C’è stato un viaggio papale che ritengo speciale, ed è il primo, in Messico, perché il Papa lì s’inginocchiò davanti all’immagine di Nostra Signora di Guadalupe e capì qual era la missione a cui Dio lo chiamava. Disse allora che la Chiesa, per essere fedele a Cristo, deve essere serva dell’umanità, e lui era molto fiero del suo titolo “Servus servorum Dei”, servo dei servi di Dio, lo stesso di Gregorio Magno. Questa fu la sua sfida, il suo scopo, la sua missione. Ma poi ci ha lasciato entrare nel suo segreto: per tutti questi anni ci ha insegnato a pregare, ad andare dal Signore a chiedere forza, perché se vogliamo compiere la nostra missione dobbiamo andare da Gesù nel Santissimo Sacramento. Ci ha insegnato l’eucarestia e alla fine è morto nell’Anno dell’eucarestia. Ci ha insegnato, come ho detto all’inizio, la misericordia. E nella Dives in misericordia ha scritto che la misericordia è il più grande attributo di Dio. E cos’è la misericordia? L’amore di Dio che viene a contatto con la nostra debolezza, il nostro bisogno, i nostri peccati. Il Papa ha detto alla gente di non scoraggiarsi, perché Cristo ci offre il perdono nel sacramento della penitenza, perché Lui è misericordioso. La misericordia è l’amore di Dio di fronte ai nostri peccati, e tutti noi abbiamo dei peccati. Non solo il Papa scrisse quella enciclica, ma ha anche canonizzato suor Faustina Kowalska di Cracovia, che ebbe delle rivelazioni private sulla misericordia divina. L’insegnamento della Chiesa però non deriva da lei ma dalle Scritture. Suor Faustina fu beatificata la seconda domenica di Pasqua del 1993, successivamente denominata da Giovanni Paolo II “seconda domenica di Pasqua o domenica della Misericordia”. Ed è stato al primo vespro della seconda domenica di Pasqua o domenica della Misericordia che il Papa è morto, dopo che per l’ultima volta il suo segretario, l’arcivescovo Stanislaw Dziwisz, aveva celebrato nella sua stanza l’eucarestia. Roma è stata ornata di manifesti sui quali dietro al volto del Papa si vede l’immagine di Gesù misericordioso. Quella domenica ho celebrato messa nella mia Cattedrale e ho ricordato ai fedeli che essi avevano appena ascoltato le stesse letture udite dal Papa prima di morire.

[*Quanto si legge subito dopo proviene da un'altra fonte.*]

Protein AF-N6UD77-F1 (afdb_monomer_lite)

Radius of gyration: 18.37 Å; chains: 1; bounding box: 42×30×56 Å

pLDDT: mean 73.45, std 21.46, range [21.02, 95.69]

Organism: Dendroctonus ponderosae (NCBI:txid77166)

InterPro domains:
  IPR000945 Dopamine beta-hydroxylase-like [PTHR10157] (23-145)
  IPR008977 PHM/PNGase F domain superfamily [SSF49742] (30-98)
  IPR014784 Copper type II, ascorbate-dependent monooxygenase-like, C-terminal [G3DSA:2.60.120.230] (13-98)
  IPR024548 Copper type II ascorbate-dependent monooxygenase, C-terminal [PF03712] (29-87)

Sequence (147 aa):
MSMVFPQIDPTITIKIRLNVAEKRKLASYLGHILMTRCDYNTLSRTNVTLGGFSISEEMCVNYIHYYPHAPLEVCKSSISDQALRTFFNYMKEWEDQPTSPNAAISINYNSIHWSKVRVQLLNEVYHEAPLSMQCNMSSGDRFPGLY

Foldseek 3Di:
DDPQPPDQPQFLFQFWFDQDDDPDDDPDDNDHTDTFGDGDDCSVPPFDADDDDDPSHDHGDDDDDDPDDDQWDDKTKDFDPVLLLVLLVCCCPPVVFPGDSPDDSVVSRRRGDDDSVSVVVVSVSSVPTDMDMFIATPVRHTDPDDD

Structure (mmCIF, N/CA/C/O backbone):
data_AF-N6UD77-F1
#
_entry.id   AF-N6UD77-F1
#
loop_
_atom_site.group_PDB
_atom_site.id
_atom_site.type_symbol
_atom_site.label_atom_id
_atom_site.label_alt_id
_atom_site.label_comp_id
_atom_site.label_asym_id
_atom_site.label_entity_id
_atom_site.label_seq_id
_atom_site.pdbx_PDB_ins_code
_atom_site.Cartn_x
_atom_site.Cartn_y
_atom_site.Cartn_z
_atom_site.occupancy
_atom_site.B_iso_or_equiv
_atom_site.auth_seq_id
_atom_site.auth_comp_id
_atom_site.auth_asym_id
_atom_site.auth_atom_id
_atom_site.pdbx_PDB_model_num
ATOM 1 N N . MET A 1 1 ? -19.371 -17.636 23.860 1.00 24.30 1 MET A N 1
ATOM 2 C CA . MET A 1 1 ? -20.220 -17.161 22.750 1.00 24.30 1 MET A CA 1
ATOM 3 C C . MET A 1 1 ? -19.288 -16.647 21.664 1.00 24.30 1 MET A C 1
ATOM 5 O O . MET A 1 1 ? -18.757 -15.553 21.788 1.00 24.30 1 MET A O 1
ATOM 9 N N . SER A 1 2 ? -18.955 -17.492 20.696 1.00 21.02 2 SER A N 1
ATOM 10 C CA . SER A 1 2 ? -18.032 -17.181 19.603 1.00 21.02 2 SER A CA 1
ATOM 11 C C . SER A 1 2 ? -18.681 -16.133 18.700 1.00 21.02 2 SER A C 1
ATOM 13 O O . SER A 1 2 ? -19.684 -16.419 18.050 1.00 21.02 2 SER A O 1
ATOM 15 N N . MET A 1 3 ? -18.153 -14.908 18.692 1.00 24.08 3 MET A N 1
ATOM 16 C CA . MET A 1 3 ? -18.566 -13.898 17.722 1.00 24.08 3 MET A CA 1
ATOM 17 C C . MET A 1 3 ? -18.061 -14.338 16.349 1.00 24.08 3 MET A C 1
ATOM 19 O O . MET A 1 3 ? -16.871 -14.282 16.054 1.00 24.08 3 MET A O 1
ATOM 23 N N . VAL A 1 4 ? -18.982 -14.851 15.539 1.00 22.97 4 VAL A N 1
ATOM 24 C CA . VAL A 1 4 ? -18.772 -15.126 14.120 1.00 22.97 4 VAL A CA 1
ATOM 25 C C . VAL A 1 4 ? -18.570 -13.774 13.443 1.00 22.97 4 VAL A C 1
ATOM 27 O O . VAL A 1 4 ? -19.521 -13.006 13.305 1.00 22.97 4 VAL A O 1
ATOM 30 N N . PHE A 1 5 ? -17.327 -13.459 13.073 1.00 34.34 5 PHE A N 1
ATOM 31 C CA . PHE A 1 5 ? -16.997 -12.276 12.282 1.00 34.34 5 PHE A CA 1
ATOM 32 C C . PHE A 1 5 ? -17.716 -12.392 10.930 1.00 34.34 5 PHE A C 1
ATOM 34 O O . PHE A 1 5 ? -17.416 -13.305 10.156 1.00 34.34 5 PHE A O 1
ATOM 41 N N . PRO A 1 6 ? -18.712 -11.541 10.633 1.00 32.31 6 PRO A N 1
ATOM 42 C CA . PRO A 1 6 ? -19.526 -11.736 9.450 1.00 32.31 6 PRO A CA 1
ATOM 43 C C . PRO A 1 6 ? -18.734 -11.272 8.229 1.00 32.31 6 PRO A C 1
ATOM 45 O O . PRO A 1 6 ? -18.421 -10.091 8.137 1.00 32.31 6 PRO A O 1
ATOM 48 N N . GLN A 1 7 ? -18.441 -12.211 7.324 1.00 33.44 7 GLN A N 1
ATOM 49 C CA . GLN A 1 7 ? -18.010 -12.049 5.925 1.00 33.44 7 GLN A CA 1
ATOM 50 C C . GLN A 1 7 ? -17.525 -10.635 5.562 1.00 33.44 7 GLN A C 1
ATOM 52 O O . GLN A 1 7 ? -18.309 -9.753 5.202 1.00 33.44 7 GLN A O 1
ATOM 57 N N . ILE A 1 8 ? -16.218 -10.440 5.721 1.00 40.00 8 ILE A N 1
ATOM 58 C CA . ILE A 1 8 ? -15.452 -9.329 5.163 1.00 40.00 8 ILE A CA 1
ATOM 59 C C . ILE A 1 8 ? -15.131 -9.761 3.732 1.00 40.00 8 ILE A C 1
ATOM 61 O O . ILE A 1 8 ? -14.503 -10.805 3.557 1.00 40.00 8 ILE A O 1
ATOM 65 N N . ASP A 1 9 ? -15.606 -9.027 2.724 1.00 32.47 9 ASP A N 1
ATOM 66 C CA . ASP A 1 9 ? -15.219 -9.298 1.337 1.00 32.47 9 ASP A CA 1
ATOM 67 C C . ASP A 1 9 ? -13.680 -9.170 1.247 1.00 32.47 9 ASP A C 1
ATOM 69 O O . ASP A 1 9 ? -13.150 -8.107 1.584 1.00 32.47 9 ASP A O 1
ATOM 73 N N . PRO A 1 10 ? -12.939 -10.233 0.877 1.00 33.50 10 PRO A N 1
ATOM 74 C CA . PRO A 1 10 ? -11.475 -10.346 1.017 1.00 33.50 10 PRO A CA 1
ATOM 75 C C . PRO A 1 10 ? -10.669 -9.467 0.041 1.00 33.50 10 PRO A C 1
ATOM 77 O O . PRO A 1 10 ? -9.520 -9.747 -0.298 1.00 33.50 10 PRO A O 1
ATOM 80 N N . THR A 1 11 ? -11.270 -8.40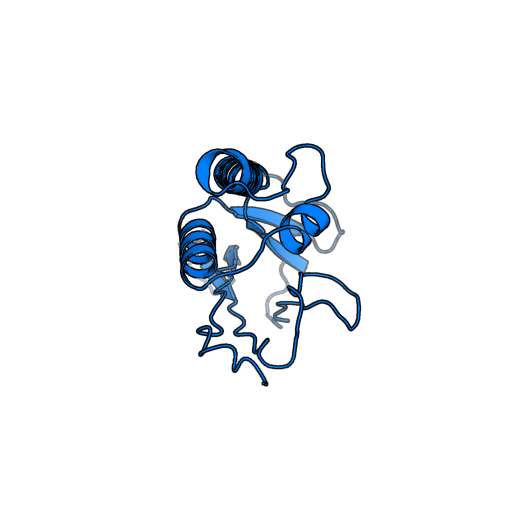6 -0.479 1.00 33.12 11 THR A N 1
ATOM 81 C CA . THR A 1 11 ? -10.818 -7.771 -1.707 1.00 33.12 11 THR A CA 1
ATOM 82 C C . THR A 1 11 ? -10.157 -6.422 -1.447 1.00 33.12 11 THR A C 1
ATOM 84 O O . THR A 1 11 ? -10.617 -5.394 -1.938 1.00 33.12 11 THR A O 1
ATOM 87 N N . ILE A 1 12 ? -9.035 -6.404 -0.719 1.00 36.88 12 ILE A N 1
ATOM 88 C CA . ILE A 1 12 ? -8.117 -5.255 -0.795 1.00 36.88 12 ILE A CA 1
ATOM 89 C C . ILE A 1 12 ? -7.440 -5.331 -2.165 1.00 36.88 12 ILE A C 1
ATOM 91 O O . ILE A 1 12 ? -6.412 -5.977 -2.351 1.00 36.88 12 ILE A O 1
ATOM 95 N N . THR A 1 13 ? -8.065 -4.701 -3.158 1.00 31.70 13 THR A N 1
ATOM 96 C CA . THR A 1 13 ? -7.525 -4.627 -4.514 1.00 31.70 13 THR A CA 1
ATOM 97 C C . THR A 1 13 ? -6.388 -3.611 -4.524 1.00 31.70 13 THR A C 1
ATOM 99 O O . THR A 1 13 ? -6.609 -2.426 -4.763 1.00 31.70 13 THR A O 1
ATOM 102 N N . ILE A 1 14 ? -5.153 -4.057 -4.294 1.00 32.03 14 ILE A N 1
ATOM 103 C CA . ILE A 1 14 ? -3.983 -3.219 -4.570 1.00 32.03 14 ILE A CA 1
ATOM 104 C C . ILE A 1 14 ? -3.879 -3.112 -6.094 1.00 32.03 14 ILE A C 1
ATOM 106 O O . ILE A 1 14 ? -3.435 -4.050 -6.745 1.00 32.03 14 ILE A O 1
ATOM 110 N N . LYS A 1 15 ? -4.342 -2.004 -6.687 1.00 30.81 15 LYS A N 1
ATOM 111 C CA . LYS A 1 15 ? -4.147 -1.717 -8.117 1.00 30.81 15 LYS A CA 1
ATOM 112 C C . LYS A 1 15 ? -2.747 -1.142 -8.315 1.00 30.81 15 LYS A C 1
ATOM 114 O O . LYS A 1 15 ? -2.563 0.071 -8.271 1.00 30.81 15 LYS A O 1
ATOM 119 N N . ILE A 1 16 ? -1.749 -1.990 -8.537 1.00 35.59 16 ILE A N 1
ATOM 120 C CA . ILE A 1 16 ? -0.400 -1.502 -8.853 1.00 35.59 16 ILE A CA 1
ATOM 121 C C . ILE A 1 16 ? -0.385 -1.081 -10.322 1.00 35.59 16 ILE A C 1
ATOM 123 O O . ILE A 1 16 ? -0.430 -1.955 -11.165 1.00 35.59 16 ILE A O 1
ATOM 127 N N . ARG A 1 17 ? -0.337 0.213 -10.665 1.00 35.31 17 ARG A N 1
ATOM 128 C CA . ARG A 1 17 ? -0.157 0.660 -12.063 1.00 35.31 17 ARG A CA 1
ATOM 129 C C . ARG A 1 17 ? 1.333 0.742 -12.416 1.00 35.31 17 ARG A C 1
ATOM 131 O O . ARG A 1 17 ? 1.958 1.762 -12.173 1.00 35.31 17 ARG A O 1
ATOM 138 N N . LEU A 1 18 ? 1.914 -0.297 -12.998 1.00 35.66 18 LEU A N 1
ATOM 139 C CA . LEU A 1 18 ? 3.319 -0.330 -13.416 1.00 35.66 18 LEU A CA 1
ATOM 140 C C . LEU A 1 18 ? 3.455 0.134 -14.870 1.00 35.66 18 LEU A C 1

La misericordia rende ragione di tutto il pontificato. Il Papa si considerava un apostolo della divina misericordia la quale spiega il suo amore, il suo darsi completamente, e infine la sua morte, che è coronamento della sua vita donata con totale generosità. Ecco perché il suo volto è nella morte così sereno e in pace, perché lui aveva completato la sua missione, quella di chi proclama la misericordia di Dio e difende la dignità di ciascun uomo, donna, bambino.

Tarcisio Bertone
Perché, quando Cristo ritornerà, ritrovi la fede
del cardinale Tarcisio Bertone
arcivescovo di Genova
Un anno fa mi è stato chiesto se dopo il trasferimento a Genova non avevo nostalgia di Roma. Ho risposto che l’unico rimpianto era la mancanza degli incontri ravvicinati con il papa Giovanni Paolo II, incontri quindicinali e a volte anche settimanali.
Dopo aver assistito all’annuncio del “gaudium magnum” il 16 ottobre 1978, iniziai a lavorare per la Santa Sede e per il Papa dal 1979. L’incarico di consultore di diversi dicasteri della Curia romana e, in modo speciale, della Congregazione per la Dottrina della fede mi portò, per la fiducia del cardinale Ratzinger, a partecipare frequentemente alle giornate di studio del Santo Padre – normalmente il martedì – fruendo così di una familiarità che andò crescendo fino a quando, il 13 giugno 1995, il Papa mi chiamò a svolgere l’ufficio di segretario della Congregazione per la Dottrina della fede.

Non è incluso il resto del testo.